On the 22nd of September, I was invited to a Jisc Co-Design event on “Research at Risk”, with participants from organisations such as UCISA, RLUK, RUGIT, DCC, and of course some universities, including yours truly representing both the University of Oxford, and also as a special bonus the University of Bolton.
What follows are my completely informal and unofficial notes of the event.
Looking for the Gaps
This was about the need to properly map the entire architecture for RDM to identify where the gaps and joins are to inform decision making at different levels.
One issue we face is that many research data management solutions are barely past the prototype stage. Rather than build completely new services, it would make more sense to look at the solutions that are closest to matching requirements, such as CKAN and HYDRA, and work together to make them complete. The OSS Watch report on RDM tools highlighted the fact that many of the tools developed had very poor sustainability prospects, linked to the fact that they were developed with a small local user base and without long term sustainability planning. The next step could be to focus on a few solutions and ensure they are fit for purpose and sustainable.

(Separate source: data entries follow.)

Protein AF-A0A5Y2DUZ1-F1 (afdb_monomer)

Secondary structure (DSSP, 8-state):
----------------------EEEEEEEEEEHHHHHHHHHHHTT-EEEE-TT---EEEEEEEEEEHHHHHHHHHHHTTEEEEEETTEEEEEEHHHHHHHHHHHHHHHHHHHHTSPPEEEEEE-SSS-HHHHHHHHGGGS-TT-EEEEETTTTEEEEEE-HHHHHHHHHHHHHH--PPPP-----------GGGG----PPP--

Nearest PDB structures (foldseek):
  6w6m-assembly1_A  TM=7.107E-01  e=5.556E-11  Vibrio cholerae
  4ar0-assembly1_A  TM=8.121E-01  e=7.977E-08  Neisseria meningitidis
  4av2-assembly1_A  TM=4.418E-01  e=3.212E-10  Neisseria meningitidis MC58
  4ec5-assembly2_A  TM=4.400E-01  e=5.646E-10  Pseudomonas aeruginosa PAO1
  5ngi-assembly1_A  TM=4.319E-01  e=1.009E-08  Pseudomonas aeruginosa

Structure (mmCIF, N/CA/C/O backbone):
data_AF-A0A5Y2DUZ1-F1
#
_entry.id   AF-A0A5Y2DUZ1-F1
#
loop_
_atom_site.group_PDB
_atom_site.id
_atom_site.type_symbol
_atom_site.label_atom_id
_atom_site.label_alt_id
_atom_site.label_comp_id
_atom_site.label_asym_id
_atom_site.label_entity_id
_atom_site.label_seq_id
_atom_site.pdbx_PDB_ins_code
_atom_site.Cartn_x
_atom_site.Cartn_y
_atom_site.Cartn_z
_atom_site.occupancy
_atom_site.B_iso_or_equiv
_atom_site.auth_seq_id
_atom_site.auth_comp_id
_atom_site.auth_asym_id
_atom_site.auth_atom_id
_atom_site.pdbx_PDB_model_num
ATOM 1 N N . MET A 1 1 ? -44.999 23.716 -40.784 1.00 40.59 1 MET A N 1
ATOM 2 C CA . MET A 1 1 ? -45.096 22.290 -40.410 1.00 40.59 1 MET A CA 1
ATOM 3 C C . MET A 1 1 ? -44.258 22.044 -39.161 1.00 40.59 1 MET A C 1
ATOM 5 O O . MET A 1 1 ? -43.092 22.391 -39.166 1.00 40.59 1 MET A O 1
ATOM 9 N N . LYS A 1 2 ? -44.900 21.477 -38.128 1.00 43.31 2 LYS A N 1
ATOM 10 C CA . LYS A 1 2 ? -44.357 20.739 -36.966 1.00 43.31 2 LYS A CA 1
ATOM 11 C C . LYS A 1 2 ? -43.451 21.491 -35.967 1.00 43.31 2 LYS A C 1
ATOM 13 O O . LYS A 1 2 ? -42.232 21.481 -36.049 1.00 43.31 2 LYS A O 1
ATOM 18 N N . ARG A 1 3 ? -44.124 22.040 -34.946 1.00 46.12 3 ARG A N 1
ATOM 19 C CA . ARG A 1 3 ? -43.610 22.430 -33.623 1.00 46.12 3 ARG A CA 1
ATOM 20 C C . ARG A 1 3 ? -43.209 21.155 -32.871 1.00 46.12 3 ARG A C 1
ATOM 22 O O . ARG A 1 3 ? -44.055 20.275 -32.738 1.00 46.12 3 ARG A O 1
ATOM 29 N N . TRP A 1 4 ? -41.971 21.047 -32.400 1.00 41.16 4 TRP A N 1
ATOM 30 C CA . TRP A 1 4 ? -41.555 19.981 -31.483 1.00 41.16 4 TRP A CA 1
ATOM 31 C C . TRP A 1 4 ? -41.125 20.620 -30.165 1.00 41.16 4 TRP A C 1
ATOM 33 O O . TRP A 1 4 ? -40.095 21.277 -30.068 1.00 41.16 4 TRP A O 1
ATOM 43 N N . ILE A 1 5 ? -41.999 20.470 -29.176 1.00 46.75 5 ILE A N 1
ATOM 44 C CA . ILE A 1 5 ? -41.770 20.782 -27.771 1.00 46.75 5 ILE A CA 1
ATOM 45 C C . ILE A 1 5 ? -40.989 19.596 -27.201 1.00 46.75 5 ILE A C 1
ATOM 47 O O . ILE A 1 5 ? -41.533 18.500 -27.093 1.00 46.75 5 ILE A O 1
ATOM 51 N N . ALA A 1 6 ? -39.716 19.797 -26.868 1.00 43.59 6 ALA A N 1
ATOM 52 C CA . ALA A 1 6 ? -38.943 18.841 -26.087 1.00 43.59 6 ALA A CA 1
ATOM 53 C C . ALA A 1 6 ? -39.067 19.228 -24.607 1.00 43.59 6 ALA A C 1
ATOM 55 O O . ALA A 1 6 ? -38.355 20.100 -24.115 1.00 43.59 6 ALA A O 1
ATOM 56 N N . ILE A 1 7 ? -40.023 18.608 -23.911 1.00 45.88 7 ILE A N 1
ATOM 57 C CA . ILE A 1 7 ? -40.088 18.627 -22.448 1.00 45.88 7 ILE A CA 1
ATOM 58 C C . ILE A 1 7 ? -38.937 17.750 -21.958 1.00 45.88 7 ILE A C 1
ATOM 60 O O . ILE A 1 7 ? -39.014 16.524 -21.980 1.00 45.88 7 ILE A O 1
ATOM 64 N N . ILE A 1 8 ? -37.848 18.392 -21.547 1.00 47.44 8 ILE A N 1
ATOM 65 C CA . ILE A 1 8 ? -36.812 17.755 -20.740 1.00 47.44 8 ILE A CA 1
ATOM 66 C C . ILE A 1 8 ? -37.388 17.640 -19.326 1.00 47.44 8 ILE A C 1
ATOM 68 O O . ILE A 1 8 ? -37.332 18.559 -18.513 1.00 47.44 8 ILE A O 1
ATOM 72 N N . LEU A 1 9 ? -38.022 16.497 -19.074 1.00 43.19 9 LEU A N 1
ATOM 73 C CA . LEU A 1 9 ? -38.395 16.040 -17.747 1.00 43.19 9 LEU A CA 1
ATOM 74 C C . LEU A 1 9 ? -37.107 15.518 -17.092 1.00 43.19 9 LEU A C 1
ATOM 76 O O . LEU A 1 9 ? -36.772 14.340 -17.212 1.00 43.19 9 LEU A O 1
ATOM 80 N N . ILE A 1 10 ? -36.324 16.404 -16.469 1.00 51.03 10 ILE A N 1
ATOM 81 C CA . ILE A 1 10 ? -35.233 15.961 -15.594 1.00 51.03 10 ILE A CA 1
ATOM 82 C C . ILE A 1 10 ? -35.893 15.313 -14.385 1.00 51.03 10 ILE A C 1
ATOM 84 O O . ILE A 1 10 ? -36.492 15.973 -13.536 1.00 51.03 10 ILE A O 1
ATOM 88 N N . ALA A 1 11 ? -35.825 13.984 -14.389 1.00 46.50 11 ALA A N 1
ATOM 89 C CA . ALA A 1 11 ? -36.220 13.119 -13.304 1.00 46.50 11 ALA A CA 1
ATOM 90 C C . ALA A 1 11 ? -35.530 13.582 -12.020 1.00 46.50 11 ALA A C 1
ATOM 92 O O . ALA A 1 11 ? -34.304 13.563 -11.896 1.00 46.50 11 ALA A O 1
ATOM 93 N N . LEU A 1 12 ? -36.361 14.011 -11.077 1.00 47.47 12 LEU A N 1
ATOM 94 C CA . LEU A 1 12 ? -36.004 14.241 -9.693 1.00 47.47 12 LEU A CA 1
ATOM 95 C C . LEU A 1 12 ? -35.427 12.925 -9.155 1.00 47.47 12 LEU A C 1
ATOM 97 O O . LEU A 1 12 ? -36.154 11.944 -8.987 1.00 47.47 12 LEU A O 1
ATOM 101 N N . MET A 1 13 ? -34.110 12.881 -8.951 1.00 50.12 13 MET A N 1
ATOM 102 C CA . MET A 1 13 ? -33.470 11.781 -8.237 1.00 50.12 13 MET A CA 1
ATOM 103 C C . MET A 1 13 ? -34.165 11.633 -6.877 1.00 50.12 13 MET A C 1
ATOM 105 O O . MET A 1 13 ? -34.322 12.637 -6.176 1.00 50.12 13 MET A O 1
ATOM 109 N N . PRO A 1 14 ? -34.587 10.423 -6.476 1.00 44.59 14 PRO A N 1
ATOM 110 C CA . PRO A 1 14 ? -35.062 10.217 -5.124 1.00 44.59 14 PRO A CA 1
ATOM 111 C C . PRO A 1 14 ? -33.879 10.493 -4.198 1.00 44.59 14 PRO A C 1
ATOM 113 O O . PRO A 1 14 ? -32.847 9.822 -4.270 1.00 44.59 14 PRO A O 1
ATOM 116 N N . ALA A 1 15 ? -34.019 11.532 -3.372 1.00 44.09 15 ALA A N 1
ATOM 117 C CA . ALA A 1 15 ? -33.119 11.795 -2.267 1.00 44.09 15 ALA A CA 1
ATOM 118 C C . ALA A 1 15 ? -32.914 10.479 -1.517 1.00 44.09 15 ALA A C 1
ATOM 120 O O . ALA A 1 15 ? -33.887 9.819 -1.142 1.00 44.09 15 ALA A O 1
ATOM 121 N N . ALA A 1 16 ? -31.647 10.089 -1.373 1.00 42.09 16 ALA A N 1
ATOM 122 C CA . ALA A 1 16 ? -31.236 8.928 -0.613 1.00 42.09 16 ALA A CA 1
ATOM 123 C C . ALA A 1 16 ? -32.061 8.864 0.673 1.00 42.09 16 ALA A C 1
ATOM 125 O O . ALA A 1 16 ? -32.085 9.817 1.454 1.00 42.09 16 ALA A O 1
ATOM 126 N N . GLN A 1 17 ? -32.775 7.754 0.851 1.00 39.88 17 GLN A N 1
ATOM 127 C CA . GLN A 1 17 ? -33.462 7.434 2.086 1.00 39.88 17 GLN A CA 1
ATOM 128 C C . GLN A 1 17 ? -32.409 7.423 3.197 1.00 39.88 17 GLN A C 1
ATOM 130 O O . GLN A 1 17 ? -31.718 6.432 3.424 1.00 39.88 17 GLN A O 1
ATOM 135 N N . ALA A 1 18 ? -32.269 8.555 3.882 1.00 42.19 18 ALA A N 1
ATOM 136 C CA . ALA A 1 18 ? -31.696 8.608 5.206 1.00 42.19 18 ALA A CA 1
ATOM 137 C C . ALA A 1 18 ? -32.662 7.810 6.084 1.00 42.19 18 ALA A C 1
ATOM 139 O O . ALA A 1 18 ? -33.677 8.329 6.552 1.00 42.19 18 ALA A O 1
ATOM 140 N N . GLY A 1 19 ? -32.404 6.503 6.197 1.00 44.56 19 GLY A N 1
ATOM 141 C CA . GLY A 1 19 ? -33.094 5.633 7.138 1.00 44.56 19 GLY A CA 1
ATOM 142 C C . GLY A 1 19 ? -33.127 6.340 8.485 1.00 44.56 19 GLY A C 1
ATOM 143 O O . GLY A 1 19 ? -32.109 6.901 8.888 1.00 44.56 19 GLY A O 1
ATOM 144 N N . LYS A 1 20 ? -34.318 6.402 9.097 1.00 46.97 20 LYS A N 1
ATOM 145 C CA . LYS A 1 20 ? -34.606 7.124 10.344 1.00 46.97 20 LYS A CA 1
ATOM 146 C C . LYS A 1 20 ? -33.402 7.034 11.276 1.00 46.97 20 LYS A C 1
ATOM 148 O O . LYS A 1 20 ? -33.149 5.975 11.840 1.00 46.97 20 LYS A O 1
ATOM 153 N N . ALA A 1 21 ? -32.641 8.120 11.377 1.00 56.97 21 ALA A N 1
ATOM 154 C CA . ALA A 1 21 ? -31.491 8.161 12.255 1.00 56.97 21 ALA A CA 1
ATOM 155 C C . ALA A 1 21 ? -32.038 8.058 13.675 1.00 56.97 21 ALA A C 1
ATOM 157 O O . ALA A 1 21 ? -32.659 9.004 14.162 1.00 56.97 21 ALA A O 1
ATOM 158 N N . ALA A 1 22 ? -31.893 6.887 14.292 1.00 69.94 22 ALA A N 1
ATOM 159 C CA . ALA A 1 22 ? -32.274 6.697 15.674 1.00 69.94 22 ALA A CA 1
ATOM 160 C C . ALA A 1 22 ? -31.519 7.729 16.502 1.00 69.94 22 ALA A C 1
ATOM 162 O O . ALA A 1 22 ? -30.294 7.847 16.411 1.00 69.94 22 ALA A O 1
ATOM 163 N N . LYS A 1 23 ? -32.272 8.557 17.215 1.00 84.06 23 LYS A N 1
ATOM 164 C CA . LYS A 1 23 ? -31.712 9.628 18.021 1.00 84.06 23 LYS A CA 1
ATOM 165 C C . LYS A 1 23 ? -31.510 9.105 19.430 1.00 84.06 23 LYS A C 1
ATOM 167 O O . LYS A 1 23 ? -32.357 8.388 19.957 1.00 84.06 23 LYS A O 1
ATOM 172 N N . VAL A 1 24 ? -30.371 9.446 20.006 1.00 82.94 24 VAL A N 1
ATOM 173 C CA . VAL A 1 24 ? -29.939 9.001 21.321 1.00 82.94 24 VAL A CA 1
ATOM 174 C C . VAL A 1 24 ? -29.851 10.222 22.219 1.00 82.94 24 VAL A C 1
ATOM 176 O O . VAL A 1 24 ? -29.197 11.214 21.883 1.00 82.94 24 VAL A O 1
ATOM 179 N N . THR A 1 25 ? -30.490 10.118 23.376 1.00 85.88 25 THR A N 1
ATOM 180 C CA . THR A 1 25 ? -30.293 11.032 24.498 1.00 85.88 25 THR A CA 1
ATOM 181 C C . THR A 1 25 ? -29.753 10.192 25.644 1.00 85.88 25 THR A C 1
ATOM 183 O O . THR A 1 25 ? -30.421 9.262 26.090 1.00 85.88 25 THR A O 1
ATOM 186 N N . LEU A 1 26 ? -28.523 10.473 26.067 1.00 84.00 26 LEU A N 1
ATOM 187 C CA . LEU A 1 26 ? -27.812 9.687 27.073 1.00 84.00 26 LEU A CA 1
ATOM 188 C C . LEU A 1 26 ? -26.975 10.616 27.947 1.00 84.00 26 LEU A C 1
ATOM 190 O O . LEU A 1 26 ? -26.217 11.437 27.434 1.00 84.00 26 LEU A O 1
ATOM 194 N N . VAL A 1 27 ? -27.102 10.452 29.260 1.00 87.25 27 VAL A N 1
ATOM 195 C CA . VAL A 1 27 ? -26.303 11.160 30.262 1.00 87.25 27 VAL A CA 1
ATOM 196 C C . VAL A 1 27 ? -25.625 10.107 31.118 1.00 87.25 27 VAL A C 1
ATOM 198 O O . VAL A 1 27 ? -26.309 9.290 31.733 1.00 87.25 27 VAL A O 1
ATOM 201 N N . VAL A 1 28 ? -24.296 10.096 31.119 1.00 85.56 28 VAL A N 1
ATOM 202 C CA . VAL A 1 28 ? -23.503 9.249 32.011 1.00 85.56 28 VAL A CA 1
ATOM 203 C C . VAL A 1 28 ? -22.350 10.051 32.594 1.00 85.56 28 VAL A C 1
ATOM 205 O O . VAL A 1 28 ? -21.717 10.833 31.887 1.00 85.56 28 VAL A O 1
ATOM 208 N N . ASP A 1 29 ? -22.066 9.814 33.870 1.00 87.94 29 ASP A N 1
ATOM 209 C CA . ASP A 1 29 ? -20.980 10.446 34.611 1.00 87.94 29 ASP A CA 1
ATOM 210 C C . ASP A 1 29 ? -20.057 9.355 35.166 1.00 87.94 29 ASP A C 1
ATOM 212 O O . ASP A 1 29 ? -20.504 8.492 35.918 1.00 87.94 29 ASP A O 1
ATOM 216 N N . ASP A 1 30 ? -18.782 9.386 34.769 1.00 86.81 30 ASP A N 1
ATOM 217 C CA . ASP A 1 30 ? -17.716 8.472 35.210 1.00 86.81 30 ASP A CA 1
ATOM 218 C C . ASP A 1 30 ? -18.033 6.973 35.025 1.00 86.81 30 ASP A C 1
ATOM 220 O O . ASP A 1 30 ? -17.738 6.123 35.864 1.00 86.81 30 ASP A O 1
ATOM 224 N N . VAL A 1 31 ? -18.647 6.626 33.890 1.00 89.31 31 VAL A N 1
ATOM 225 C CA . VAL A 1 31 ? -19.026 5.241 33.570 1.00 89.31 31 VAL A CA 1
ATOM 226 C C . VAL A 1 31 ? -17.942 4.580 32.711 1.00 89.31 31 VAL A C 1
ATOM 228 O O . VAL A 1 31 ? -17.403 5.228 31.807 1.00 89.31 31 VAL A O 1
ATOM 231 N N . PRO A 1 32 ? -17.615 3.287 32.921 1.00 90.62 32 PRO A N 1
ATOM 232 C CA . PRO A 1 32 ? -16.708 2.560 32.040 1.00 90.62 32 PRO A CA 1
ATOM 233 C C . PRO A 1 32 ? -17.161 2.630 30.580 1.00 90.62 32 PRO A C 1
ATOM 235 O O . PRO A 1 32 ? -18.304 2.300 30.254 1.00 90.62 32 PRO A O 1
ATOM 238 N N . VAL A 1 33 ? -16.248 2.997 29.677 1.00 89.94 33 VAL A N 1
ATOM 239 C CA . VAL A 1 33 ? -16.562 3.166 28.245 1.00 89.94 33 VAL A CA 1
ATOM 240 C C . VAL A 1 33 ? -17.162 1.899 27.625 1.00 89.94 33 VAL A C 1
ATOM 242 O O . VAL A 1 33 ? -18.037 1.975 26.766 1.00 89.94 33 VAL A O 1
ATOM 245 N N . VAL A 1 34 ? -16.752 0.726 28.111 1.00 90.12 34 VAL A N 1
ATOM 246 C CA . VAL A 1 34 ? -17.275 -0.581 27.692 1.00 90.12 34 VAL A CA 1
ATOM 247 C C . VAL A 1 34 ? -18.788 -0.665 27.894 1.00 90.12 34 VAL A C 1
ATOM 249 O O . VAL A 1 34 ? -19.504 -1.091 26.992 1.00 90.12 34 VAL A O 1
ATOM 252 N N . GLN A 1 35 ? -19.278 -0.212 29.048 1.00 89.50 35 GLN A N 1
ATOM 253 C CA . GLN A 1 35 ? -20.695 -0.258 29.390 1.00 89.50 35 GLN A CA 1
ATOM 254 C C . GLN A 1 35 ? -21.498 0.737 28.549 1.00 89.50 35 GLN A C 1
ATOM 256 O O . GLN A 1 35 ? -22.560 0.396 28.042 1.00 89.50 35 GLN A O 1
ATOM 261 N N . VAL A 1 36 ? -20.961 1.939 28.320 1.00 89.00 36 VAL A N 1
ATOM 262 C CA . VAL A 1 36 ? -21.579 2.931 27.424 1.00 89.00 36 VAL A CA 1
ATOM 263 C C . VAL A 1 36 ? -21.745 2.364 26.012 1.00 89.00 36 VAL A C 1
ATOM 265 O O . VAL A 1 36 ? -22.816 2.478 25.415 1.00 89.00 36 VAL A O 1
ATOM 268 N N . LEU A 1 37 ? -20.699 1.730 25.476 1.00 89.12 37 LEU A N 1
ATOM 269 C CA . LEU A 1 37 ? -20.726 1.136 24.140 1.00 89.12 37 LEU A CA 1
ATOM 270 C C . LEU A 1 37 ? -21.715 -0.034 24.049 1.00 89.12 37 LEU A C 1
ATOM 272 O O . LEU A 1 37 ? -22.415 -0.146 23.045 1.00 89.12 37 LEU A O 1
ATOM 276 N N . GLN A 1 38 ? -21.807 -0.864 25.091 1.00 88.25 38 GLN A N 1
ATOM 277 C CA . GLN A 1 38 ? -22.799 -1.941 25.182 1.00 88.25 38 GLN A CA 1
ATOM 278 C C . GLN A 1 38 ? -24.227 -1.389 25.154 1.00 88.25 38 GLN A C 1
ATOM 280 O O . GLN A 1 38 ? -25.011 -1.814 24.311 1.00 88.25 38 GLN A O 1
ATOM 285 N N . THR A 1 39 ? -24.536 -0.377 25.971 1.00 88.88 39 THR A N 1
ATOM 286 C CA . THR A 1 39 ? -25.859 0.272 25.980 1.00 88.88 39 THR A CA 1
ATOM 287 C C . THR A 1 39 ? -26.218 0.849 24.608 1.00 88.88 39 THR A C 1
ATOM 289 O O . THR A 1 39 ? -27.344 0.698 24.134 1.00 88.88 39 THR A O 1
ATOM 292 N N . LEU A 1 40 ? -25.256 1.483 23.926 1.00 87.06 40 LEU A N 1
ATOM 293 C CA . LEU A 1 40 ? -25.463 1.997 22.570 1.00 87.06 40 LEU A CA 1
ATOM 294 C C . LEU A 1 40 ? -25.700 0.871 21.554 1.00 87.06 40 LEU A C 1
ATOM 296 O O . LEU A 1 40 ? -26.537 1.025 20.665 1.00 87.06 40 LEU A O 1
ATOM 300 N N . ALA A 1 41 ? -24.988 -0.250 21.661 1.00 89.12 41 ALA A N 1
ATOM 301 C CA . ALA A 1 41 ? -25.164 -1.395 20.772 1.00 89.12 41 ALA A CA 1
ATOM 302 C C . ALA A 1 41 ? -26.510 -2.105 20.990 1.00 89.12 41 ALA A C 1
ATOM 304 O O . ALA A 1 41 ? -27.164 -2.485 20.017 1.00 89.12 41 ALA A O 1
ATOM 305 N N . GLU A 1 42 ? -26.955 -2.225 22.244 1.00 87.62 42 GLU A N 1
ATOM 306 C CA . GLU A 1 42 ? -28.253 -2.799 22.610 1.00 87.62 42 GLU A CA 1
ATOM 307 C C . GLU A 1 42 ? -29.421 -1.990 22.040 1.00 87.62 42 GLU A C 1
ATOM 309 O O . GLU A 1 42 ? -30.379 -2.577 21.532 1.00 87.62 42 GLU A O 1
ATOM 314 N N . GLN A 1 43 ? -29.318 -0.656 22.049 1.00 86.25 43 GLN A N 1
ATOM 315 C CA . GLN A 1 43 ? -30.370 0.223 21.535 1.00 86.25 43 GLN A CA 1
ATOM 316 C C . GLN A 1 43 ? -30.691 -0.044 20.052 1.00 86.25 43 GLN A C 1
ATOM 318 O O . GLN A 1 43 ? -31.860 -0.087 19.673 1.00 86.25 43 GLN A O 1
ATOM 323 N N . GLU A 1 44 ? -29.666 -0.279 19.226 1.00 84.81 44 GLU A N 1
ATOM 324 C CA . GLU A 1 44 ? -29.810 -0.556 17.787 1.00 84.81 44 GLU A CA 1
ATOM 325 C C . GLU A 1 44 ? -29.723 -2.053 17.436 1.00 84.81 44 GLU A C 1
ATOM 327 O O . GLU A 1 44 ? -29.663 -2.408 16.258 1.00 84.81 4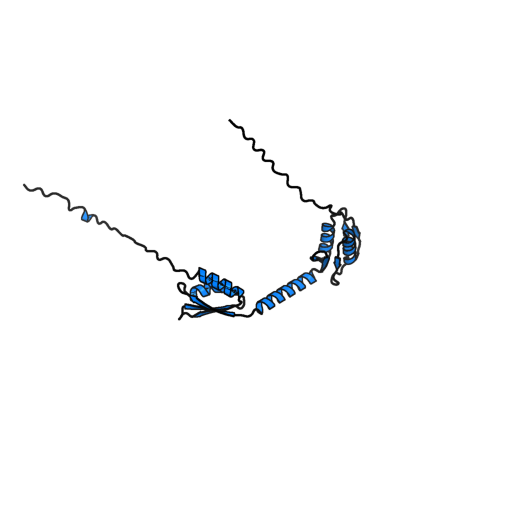4 GLU A O 1
ATOM 332 N N . ARG A 1 45 ? -29.710 -2.945 18.441 1.00 85.88 45 ARG A N 1
ATOM 333 C CA . ARG A 1 45 ? -29.539 -4.405 18.283 1.00 85.88 45 ARG A CA 1
ATOM 334 C C . ARG A 1 45 ? -28.346 -4.793 17.399 1.00 85.88 45 ARG A C 1
ATOM 336 O O . ARG A 1 45 ? -28.449 -5.696 16.566 1.00 85.88 45 ARG A O 1
ATOM 343 N N . GLN A 1 46 ? -27.214 -4.118 17.569 1.00 86.62 46 GLN A N 1
ATOM 344 C CA . GLN A 1 46 ? -25.986 -4.448 16.848 1.00 86.62 46 GLN A CA 1
ATOM 345 C C . GLN A 1 46 ? -25.090 -5.375 17.665 1.00 86.62 46 GLN A C 1
ATOM 347 O O . GLN A 1 46 ? -24.991 -5.249 18.883 1.00 86.62 46 GLN A O 1
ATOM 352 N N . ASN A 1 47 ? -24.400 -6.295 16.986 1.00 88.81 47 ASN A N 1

Likewise, on the storage side there is already OwnCloud, which several institutions are interested in developing further. As an open source project, we can work on this collaboratively to ensure we have a good solution, while Jisc can work on the matching service offering for it for institutions that don’t have their own data center. Anyway, more on this later.
At a higher level, this whole area seems to be about taking stock of where we are now, which seems a pretty sensible thing to do.
What we know
Similar to the previous topic, but really about putting together the advice, guidance and lessons learned. UCISA were very keen on this one.
An interesting thing I learned about here was the “4Cs” cost exchange project that Jisc (or DCC, I wasn’t sure which) are engaged in, which seems to be principally about baselining IT costs against peers, including in areas such as RDM.
The Case for RDM
There seemed to be consensus that there is a gap between ideology and practice, and that while there is plenty of talk around mandates from the Research Councils and journals, there hasn’t really been very much from the researcher perspective, and this is something that needs to be addressed. So making the case, not from a mandate perspective, but from a benefits to researchers perspective.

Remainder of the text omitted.